I am mournful today not just for the personal loss of my mom. I am full of grief because mighty Catholic giants like her are fast disappearing from the American Catholic Church. I fear that we shall never see their likes again.

How could the child Magdalene ever have known that the mighty tree that had grown in her would be cut down and made into a cross that priests and archbishops and cardinals and provincials would thrust upon her and so many of the mothers of the Church?

How often I have overheard the great men of the cloth mock and laugh at devotion like my mother's, calling it rigid, old fashioned, annoying, archaic, medieval. Who can blame them?

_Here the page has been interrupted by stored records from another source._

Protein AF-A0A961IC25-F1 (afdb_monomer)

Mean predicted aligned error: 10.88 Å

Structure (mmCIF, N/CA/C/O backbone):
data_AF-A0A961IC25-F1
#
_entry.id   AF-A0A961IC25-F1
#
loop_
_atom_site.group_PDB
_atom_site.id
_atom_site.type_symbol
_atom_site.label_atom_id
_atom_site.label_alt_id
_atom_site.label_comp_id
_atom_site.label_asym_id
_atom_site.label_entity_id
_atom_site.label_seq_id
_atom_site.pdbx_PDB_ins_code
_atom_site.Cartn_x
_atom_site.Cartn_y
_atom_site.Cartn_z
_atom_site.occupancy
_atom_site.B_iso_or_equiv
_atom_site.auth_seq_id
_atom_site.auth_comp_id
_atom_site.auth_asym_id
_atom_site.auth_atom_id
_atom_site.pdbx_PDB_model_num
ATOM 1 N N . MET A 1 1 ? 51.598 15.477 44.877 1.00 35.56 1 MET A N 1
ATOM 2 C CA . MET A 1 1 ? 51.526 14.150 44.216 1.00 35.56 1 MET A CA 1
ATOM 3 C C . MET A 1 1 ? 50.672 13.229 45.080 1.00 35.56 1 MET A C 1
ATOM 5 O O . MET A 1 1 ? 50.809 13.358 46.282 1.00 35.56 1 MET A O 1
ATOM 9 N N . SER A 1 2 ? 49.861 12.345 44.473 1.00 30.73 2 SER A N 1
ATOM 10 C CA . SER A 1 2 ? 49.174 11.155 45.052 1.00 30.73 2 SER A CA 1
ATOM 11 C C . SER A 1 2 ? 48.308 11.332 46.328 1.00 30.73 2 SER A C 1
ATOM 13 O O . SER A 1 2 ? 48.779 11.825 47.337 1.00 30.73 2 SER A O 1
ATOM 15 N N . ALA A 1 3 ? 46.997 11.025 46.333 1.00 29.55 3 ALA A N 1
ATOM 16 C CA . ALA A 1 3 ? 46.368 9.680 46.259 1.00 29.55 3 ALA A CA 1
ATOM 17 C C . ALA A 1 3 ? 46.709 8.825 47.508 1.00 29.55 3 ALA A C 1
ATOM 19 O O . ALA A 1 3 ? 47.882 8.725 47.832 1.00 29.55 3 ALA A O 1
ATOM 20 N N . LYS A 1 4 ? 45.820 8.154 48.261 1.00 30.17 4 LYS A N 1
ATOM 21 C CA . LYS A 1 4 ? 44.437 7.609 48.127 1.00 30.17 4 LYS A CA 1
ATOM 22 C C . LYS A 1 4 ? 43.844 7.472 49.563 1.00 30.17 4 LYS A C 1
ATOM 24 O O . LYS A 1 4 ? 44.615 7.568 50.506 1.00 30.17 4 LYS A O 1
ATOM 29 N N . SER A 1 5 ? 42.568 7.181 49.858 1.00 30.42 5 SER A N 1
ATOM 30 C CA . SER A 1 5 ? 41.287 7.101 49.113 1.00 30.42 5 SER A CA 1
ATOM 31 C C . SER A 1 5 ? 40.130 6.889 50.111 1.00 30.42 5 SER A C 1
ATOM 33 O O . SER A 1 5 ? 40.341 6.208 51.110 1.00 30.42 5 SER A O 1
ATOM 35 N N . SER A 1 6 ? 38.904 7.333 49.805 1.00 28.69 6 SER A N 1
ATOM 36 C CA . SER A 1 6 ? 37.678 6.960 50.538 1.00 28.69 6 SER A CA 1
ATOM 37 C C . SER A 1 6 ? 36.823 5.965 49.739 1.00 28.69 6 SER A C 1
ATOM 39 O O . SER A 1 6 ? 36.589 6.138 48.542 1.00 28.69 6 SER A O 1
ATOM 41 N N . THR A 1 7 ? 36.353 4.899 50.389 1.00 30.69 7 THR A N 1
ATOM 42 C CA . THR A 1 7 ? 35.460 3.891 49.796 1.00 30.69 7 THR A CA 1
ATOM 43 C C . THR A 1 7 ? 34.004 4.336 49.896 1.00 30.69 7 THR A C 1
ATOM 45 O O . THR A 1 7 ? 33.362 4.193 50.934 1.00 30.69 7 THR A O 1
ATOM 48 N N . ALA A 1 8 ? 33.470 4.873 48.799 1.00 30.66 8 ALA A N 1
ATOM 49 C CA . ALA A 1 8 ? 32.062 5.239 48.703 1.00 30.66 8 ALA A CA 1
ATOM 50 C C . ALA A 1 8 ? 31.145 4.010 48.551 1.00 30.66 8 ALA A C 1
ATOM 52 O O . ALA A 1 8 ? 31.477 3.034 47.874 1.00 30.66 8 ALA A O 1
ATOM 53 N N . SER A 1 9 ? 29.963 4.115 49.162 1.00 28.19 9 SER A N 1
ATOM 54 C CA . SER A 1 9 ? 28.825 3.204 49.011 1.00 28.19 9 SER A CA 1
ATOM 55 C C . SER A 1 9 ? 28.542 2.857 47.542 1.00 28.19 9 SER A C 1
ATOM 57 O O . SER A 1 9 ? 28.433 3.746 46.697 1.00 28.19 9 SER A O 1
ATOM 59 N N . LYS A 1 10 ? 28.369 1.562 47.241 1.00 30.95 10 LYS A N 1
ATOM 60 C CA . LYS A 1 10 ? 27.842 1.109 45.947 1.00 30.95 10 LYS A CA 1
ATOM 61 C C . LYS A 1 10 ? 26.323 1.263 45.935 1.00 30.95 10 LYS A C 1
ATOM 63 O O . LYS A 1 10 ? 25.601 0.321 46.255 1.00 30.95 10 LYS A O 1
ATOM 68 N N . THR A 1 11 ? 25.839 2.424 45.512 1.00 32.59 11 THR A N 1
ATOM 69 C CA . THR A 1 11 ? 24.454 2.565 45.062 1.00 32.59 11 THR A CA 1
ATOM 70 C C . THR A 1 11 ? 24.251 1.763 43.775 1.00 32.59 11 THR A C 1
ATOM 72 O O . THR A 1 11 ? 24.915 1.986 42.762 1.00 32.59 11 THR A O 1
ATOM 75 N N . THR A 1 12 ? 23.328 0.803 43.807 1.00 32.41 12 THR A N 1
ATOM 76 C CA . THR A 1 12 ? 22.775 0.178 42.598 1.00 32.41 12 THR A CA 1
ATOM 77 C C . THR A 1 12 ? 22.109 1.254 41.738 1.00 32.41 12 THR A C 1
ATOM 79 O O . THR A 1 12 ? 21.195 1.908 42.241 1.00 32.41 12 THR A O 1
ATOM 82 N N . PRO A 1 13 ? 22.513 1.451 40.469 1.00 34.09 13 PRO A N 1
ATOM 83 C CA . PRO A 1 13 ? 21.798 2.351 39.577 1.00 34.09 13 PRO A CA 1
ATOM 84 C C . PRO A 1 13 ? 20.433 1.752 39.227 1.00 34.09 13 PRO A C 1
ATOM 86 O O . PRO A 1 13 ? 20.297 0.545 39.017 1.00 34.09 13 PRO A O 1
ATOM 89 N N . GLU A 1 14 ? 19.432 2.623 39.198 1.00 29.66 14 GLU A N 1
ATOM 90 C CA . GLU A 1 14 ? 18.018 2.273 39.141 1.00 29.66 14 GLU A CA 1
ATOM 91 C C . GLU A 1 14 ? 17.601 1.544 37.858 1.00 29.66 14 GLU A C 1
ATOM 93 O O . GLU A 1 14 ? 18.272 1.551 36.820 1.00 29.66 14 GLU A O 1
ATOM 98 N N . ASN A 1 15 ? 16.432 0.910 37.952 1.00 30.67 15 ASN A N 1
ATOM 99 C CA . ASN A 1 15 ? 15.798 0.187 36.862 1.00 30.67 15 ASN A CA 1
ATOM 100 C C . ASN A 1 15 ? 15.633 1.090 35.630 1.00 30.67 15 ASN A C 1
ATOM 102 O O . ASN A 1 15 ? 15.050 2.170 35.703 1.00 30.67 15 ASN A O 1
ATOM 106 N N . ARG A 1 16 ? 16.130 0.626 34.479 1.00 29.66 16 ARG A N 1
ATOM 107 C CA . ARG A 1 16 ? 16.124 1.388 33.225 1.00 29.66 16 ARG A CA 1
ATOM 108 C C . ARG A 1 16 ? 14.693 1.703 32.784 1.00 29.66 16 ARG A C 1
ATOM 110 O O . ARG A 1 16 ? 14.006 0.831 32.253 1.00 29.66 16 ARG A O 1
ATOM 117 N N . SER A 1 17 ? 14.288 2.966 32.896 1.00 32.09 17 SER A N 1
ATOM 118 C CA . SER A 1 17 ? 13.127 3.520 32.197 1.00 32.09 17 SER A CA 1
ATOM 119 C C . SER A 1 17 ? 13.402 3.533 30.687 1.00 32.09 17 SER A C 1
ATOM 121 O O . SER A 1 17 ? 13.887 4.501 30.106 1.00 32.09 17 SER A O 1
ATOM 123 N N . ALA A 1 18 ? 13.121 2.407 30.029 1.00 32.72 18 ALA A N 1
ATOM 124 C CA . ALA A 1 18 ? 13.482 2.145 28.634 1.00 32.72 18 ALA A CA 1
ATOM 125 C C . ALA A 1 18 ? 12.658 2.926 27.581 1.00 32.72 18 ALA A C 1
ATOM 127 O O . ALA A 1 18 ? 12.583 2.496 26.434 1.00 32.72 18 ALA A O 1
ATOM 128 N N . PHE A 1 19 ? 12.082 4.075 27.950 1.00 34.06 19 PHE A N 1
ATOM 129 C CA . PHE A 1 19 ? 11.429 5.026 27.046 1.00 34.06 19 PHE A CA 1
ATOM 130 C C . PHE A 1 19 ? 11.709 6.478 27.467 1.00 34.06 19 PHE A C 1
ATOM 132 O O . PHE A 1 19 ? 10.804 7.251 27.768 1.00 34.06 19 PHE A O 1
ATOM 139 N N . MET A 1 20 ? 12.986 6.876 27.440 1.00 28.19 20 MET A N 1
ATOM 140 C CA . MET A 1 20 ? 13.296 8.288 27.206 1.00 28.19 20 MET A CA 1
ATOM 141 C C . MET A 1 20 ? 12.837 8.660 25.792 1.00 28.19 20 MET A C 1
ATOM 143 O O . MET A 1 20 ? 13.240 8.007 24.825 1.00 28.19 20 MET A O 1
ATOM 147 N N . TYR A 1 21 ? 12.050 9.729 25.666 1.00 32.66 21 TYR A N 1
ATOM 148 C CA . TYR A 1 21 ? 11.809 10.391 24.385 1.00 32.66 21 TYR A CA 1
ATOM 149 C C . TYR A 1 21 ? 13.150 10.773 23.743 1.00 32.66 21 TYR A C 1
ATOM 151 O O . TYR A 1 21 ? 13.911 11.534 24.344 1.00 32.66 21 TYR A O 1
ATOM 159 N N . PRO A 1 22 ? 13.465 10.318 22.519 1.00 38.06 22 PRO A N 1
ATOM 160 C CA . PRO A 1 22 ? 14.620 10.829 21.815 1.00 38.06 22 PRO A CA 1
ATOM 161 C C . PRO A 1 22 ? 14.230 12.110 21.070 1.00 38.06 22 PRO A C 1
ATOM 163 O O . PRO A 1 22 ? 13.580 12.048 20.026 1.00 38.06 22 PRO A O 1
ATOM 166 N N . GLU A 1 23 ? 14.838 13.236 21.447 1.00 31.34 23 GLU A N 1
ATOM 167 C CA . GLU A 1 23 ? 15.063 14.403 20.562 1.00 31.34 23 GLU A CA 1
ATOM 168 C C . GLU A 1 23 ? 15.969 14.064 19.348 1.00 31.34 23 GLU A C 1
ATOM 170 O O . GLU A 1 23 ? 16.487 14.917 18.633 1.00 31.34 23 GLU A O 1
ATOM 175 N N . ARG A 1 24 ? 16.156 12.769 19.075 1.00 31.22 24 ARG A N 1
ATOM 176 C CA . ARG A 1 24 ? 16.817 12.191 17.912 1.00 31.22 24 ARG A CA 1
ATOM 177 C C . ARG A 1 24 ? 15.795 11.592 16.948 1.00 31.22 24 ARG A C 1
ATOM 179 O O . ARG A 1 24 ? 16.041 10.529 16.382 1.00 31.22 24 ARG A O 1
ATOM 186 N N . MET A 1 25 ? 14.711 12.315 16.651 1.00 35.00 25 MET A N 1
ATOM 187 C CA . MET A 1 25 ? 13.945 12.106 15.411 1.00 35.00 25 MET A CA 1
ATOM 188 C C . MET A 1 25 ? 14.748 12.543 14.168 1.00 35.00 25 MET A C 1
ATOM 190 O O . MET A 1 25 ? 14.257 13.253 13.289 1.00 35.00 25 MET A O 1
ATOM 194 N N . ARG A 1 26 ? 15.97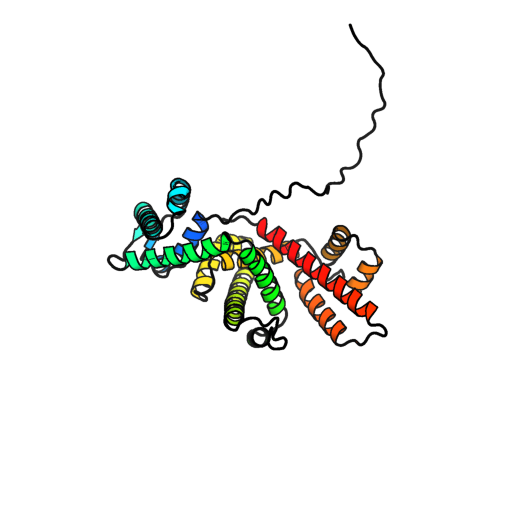0 12.012 14.003 1.00 31.92 26 ARG A N 1
ATOM 195 C CA . ARG A 1 26 ? 16.457 11.724 12.654 1.00 31.92 26 ARG A CA 1
ATOM 196 C C . ARG A 1 26 ? 15.529 10.650 12.110 1.00 31.92 26 ARG A C 1
ATOM 198 O O . ARG A 1 26 ? 15.723 9.468 12.380 1.00 31.92 26 ARG A O 1
ATOM 205 N N . ARG A 1 27 ? 14.511 11.090 11.365 1.00 34.72 27 ARG A N 1
ATOM 206 C CA . ARG A 1 27 ? 13.625 10.243 10.568 1.00 34.72 27 ARG A CA 1
ATOM 207 C C . ARG A 1 27 ? 14.474 9.384 9.627 1.00 34.72 27 ARG A C 1
ATOM 209 O O . ARG A 1 27 ? 14.640 9.724 8.459 1.00 34.72 27 ARG A O 1
ATOM 216 N N . ARG A 1 28 ? 14.946 8.226 10.094 1.00 34.81 28 ARG A N 1
ATOM 217 C CA . ARG A 1 28 ? 15.226 7.085 9.220 1.00 34.81 28 ARG A CA 1
ATOM 218 C C . ARG A 1 28 ? 13.882 6.516 8.769 1.00 34.81 28 ARG A C 1
ATOM 220 O O . ARG A 1 28 ? 13.545 5.380 9.076 1.00 34.81 28 ARG A O 1
ATOM 227 N N . ARG A 1 29 ? 13.143 7.318 7.986 1.00 42.50 29 ARG A N 1
ATOM 228 C CA . ARG A 1 29 ? 12.333 6.746 6.914 1.00 42.50 29 ARG A CA 1
ATOM 229 C C . ARG A 1 29 ? 13.305 5.845 6.167 1.00 42.50 29 ARG A C 1
ATOM 231 O O . ARG A 1 29 ? 14.337 6.334 5.703 1.00 42.50 29 ARG A O 1
ATOM 238 N N . ILE A 1 30 ? 13.030 4.545 6.119 1.00 42.53 30 ILE A N 1
ATOM 239 C CA . ILE A 1 30 ? 13.712 3.685 5.159 1.00 42.53 30 ILE A CA 1
ATOM 240 C C . ILE A 1 30 ? 13.280 4.246 3.811 1.00 42.53 30 ILE A C 1
ATOM 242 O O . ILE A 1 30 ? 12.116 4.108 3.431 1.00 42.53 30 ILE A O 1
ATOM 246 N N . GLY A 1 31 ? 14.180 5.001 3.176 1.00 51.00 31 GLY A N 1
ATOM 247 C CA . GLY A 1 31 ? 13.888 5.662 1.915 1.00 51.00 31 GLY A CA 1
ATOM 248 C C . GLY A 1 31 ? 13.385 4.625 0.912 1.00 51.00 31 GLY A C 1
ATOM 249 O O . GLY A 1 31 ? 13.828 3.472 0.969 1.00 51.00 31 GLY A O 1
ATOM 250 N N . PRO A 1 32 ? 12.440 4.987 0.031 1.00 62.50 32 PRO A N 1
ATOM 251 C CA . PRO A 1 32 ? 12.055 4.100 -1.055 1.00 62.50 32 PRO A CA 1
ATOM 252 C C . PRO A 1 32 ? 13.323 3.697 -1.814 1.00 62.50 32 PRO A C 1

There is, indeed, something absurd in such an all consuming love. It's not practical. It's not decorous. It's not measured.Let us cut down such a tree, they surmised. Are the Magdalene's of the church not plentiful?

And let us use the kindling to warm ourselves, build our careers, and sell what's left over for scrap. Of what importance are these silly widows who find two cents sweeping their homes, virtually all the money they have in the world, and give it to us?

What do these childish widows think we can accomplish and build with two worthless coins?

The absence of God from the earth does not mean that God has forever abandoned us.

If you look with love into His creation you will see Him, even in your affliction. You will touch the wounds of his hands and feet.

For God surrendered eternity, and became one of us, to join us in wonderment and sorrow at the Father's absence.

A final request from Charles; Magdalene, he told me, was not a saint, so do not canonize her.

We are Catholic and as Catholics we know that Magdalene still needs us and we still need her.

So, remember Magdalene in your prayers and in your masses.

We can still help her on her journey to God as she will surely continue to help us.